Otsuki Makoto, Hirota Masahiko, Arata Shinju, Koizumi Masaru, Kawa Shigeyuki, Kamisawa Terumi, Takeda Kazunori, Mayumi Toshihiko, Kitagawa Motoji, Ito Tetsuhide, Inui Kazuo, Shimosegawa Tooru, Tanaka Shigeki, Kataoka Keisho, Saisho Hiromitsu, Okazaki Kazuichi, Kuroda Yosikazu, Sawabu Norio, Takeyama Yoshifumi
Department of Gastroenterology and Metabolism, University of Occupational and Environmental Health, Japan, School of Medicine, Kitakyushu, Japan.
World J Gastroenterol. 2006 Jun 7;12(21):3314-23. doi: 10.3748/wjg.v12.i21.3314.
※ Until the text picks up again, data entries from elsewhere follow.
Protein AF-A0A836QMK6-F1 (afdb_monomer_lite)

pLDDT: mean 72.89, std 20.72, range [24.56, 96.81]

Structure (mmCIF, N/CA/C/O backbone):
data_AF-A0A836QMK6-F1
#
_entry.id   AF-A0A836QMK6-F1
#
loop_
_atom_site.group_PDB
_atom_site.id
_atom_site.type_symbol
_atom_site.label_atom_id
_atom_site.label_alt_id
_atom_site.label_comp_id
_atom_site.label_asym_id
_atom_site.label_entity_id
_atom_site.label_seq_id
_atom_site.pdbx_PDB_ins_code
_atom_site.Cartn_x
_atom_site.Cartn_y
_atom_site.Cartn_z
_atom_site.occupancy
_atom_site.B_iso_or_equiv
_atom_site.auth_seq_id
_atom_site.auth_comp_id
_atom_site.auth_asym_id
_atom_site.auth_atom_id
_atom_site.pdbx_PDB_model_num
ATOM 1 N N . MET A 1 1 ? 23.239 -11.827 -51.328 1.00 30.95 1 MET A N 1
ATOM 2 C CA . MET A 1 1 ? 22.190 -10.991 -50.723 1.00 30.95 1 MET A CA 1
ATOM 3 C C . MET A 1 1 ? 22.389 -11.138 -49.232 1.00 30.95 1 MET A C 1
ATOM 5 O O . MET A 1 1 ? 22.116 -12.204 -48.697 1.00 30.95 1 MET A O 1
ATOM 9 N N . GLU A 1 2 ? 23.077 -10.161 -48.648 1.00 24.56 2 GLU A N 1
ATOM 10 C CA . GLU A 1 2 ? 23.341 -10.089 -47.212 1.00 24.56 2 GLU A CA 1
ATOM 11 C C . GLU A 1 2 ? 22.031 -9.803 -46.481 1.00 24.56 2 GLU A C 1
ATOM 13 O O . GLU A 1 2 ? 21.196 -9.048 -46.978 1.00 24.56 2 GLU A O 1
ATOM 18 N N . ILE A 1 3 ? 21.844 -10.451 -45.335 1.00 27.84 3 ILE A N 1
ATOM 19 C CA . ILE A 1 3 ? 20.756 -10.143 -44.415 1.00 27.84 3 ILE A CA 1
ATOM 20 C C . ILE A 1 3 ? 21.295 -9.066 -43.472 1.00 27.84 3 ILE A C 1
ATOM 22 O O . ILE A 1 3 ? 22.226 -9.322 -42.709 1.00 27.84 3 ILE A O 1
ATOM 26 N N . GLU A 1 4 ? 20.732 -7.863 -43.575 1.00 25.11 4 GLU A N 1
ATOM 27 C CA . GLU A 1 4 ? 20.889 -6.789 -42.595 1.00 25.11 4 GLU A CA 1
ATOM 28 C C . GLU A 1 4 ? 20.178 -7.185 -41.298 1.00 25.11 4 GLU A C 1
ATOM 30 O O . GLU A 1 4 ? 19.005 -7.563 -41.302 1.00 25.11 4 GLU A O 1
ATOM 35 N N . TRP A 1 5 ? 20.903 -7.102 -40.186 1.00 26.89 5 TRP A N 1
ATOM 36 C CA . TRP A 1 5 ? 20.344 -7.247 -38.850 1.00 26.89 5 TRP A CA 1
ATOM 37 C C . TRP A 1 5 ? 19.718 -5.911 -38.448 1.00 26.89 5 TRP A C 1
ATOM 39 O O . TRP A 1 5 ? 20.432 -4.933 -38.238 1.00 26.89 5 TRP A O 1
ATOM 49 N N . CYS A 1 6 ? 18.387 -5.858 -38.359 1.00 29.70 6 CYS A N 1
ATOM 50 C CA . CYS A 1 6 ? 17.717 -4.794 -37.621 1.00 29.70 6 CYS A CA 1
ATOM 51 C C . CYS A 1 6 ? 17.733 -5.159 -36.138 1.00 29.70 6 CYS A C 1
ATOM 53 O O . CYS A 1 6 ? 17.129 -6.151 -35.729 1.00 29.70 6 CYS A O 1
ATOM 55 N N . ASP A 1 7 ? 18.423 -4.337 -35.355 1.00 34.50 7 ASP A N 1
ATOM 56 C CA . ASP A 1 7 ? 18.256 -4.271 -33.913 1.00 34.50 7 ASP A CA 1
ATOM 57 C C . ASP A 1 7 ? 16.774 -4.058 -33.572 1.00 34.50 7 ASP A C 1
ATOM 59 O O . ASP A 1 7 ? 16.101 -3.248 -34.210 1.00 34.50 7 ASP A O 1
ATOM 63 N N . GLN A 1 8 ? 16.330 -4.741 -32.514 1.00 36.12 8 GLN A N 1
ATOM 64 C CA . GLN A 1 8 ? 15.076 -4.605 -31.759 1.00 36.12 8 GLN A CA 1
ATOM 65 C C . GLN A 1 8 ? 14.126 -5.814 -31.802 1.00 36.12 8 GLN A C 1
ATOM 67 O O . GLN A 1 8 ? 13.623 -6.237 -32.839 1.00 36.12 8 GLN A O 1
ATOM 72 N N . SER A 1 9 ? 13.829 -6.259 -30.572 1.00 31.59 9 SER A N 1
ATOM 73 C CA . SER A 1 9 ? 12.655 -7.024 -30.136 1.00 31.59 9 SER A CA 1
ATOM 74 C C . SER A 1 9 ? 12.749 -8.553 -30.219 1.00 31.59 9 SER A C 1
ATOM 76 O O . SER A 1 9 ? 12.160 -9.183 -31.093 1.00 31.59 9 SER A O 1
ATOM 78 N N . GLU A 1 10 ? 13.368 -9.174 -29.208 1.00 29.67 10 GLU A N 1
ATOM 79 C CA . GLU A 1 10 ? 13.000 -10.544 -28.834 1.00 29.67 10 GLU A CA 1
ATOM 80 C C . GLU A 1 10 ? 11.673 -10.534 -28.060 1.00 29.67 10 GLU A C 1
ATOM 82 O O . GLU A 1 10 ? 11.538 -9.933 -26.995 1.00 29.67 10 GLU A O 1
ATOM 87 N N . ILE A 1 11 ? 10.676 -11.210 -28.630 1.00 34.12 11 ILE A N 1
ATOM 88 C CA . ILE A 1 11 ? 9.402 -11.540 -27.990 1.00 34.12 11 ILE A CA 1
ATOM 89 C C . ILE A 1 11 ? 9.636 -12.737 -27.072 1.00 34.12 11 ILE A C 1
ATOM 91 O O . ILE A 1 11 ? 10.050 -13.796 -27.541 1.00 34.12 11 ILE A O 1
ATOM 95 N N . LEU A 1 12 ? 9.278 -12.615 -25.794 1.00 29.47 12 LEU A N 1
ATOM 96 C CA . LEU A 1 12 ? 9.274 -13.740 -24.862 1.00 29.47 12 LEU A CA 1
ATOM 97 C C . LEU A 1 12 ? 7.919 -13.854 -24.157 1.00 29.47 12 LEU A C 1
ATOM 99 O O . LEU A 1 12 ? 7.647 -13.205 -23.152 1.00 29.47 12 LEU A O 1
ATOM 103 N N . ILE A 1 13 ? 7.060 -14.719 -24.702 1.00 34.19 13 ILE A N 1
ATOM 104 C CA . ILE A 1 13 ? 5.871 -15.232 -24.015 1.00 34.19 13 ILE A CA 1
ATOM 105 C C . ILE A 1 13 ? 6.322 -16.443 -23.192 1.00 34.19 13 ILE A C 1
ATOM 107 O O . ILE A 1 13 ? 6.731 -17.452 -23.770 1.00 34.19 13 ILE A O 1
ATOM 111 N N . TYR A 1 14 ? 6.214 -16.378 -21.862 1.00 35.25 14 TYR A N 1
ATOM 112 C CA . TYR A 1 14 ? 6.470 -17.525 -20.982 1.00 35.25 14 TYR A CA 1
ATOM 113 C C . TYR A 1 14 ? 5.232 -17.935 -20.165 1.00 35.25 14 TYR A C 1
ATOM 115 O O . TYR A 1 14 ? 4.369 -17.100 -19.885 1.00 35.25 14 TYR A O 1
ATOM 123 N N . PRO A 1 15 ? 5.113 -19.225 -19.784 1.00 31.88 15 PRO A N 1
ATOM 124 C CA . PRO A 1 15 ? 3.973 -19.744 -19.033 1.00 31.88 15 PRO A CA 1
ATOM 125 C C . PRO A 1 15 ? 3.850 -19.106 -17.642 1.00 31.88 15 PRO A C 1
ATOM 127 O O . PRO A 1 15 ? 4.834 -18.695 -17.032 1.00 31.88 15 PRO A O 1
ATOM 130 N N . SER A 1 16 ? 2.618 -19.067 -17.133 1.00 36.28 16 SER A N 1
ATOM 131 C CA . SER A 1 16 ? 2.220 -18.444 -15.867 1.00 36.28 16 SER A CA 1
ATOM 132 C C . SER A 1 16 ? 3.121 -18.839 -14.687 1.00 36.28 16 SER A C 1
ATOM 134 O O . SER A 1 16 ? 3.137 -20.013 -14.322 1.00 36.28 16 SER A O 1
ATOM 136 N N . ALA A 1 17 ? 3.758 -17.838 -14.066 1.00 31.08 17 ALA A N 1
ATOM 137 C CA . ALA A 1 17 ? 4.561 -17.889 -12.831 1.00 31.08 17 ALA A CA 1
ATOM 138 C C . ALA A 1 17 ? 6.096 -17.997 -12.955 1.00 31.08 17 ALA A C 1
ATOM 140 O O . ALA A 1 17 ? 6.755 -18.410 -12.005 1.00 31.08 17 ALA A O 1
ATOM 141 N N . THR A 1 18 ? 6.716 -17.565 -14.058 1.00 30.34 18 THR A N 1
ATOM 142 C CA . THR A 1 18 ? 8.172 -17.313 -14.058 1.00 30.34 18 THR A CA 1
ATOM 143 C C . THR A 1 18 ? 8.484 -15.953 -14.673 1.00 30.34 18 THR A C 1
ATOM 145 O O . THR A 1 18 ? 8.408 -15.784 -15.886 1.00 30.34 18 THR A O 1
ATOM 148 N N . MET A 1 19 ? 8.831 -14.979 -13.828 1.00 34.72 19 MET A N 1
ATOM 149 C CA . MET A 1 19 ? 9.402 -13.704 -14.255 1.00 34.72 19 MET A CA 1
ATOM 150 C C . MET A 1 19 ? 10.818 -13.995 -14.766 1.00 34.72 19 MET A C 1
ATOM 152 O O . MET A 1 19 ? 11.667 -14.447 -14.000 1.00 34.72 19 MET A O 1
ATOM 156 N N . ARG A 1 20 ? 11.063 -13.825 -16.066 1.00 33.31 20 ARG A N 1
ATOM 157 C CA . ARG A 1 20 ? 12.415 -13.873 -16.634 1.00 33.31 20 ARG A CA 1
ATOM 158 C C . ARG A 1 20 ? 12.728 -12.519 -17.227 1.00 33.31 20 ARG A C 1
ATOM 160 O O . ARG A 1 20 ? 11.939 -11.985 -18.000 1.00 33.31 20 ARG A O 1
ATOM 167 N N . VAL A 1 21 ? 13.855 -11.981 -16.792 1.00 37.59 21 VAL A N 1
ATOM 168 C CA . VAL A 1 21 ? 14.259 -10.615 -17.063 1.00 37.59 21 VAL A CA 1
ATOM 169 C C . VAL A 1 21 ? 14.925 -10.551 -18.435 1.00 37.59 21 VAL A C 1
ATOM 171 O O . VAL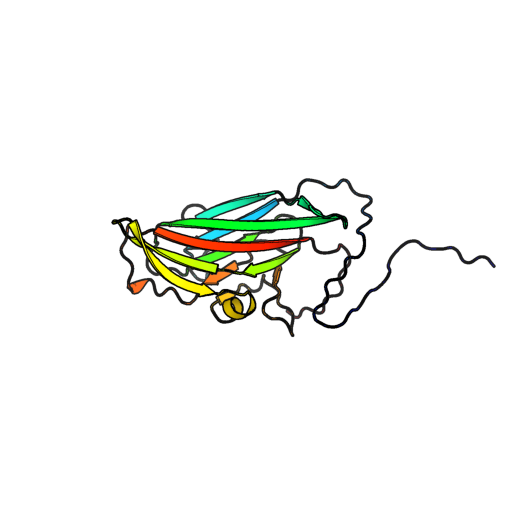 A 1 21 ? 15.829 -11.333 -18.717 1.00 37.59 21 VAL A O 1
ATOM 174 N N . ALA A 1 22 ? 14.442 -9.665 -19.301 1.00 38.38 22 ALA A N 1
ATOM 175 C CA . ALA A 1 22 ? 15.161 -9.270 -20.505 1.00 38.38 22 ALA A CA 1
ATOM 176 C C . ALA A 1 22 ? 16.051 -8.083 -20.126 1.00 38.38 22 ALA A C 1
ATOM 178 O O . ALA A 1 22 ? 15.520 -7.115 -19.591 1.00 38.38 22 ALA A O 1
ATOM 179 N N . GLU A 1 23 ? 17.365 -8.141 -20.366 1.00 38.16 23 GLU A N 1
ATOM 180 C CA . GLU A 1 23 ? 18.264 -7.002 -20.119 1.00 38.16 23 GLU A CA 1
ATOM 181 C C . GLU A 1 23 ? 17.718 -5.748 -20.815 1.00 38.16 23 GLU A C 1
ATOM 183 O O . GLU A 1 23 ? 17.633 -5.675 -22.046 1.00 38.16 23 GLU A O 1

The incidence of acute pancreatitis in Japan is increasing and ranges from 187 to 347 cases per million populations. Case fatality was 0.2% for mild to moderate, and 9.0% for severe acute pancreatitis in Japan in 2003. Experts in pancreatitis in Japan made this document focusing on the practical aspects in the early management of patients with acute pancreatitis. The correct diagnosis of acute pancreatitis and severity stratification should be made in all patients using the criteria for the diagnosis of acute pancreatitis and the multifactor scoring system proposed by the Research Committee of Intractable Diseases of the Pancreas as early as possible. All patients diagnosed with acute pancreatitis should be managed in the hospital. Monitoring of blood pressure, pulse and respiratory rate, body temperature, hourly urinary volume, and blood oxygen saturation level is essential in the management of such patients. Early vigorous intravenous hydration is of foremost importance to stabilize circulatory dynamics. Adequate pain relief with opiates is also important. In severe acute pancreatitis, prophylactic intravenous administration of antibiotics at an early stage is recommended. Administration of protease inhibitors should be initiated as soon as the diagnosis of acute pancreatitis is confirmed. A combination of enteral feeding with parenteral nutrition from early stage is recommended if there are no clear signs and symptoms of ileus and gastrointestinal bleeding. Patients with severe acute pancreatitis should be transferred to ICU as early as possible to perform special measures such as continuous regional arterial infusion of protease inhibitors and antibiotics, and continuous hemodiafiltration. The Japanese Government covers medical care expense for severe acute pancreatitis as one of the projects of Research on Measures for Intractable Diseases.
日本急性胰腺炎的发病率正在上升,每百万人口中发病例数为187至347例。2003年,日本轻度至中度急性胰腺炎的病死率为0.2%,重度急性胰腺炎的病死率为9.0%。日本胰腺炎领域的专家撰写了本文件,重点关注急性胰腺炎患者早期管理中的实际问题。应尽早使用急性胰腺炎诊断标准和胰腺难治性疾病研究委员会提出的多因素评分系统,对所有患者进行急性胰腺炎的正确诊断和严重程度分层。所有诊断为急性胰腺炎的患者均应住院治疗。对此类患者进行管理时,监测血压、脉搏、呼吸频率、体温、每小时尿量和血氧饱和度水平至关重要。早期积极静脉补液对于稳定循环动力学最为重要。使用阿片类药物充分缓解疼痛也很重要。对于重度急性胰腺炎,建议早期预防性静脉使用抗生素。一旦确诊急性胰腺炎,应立即开始使用蛋白酶抑制剂。如果没有明显的肠梗阻和胃肠道出血迹象及症状,建议从早期开始将肠内营养与肠外营养相结合。重度急性胰腺炎患者应尽早转入重症监护病房,以实施特殊措施,如持续区域动脉输注蛋白酶抑制剂和抗生素以及持续血液滤过。作为难治性疾病对策研究项目之一,日本政府承担重度急性胰腺炎的医疗费用。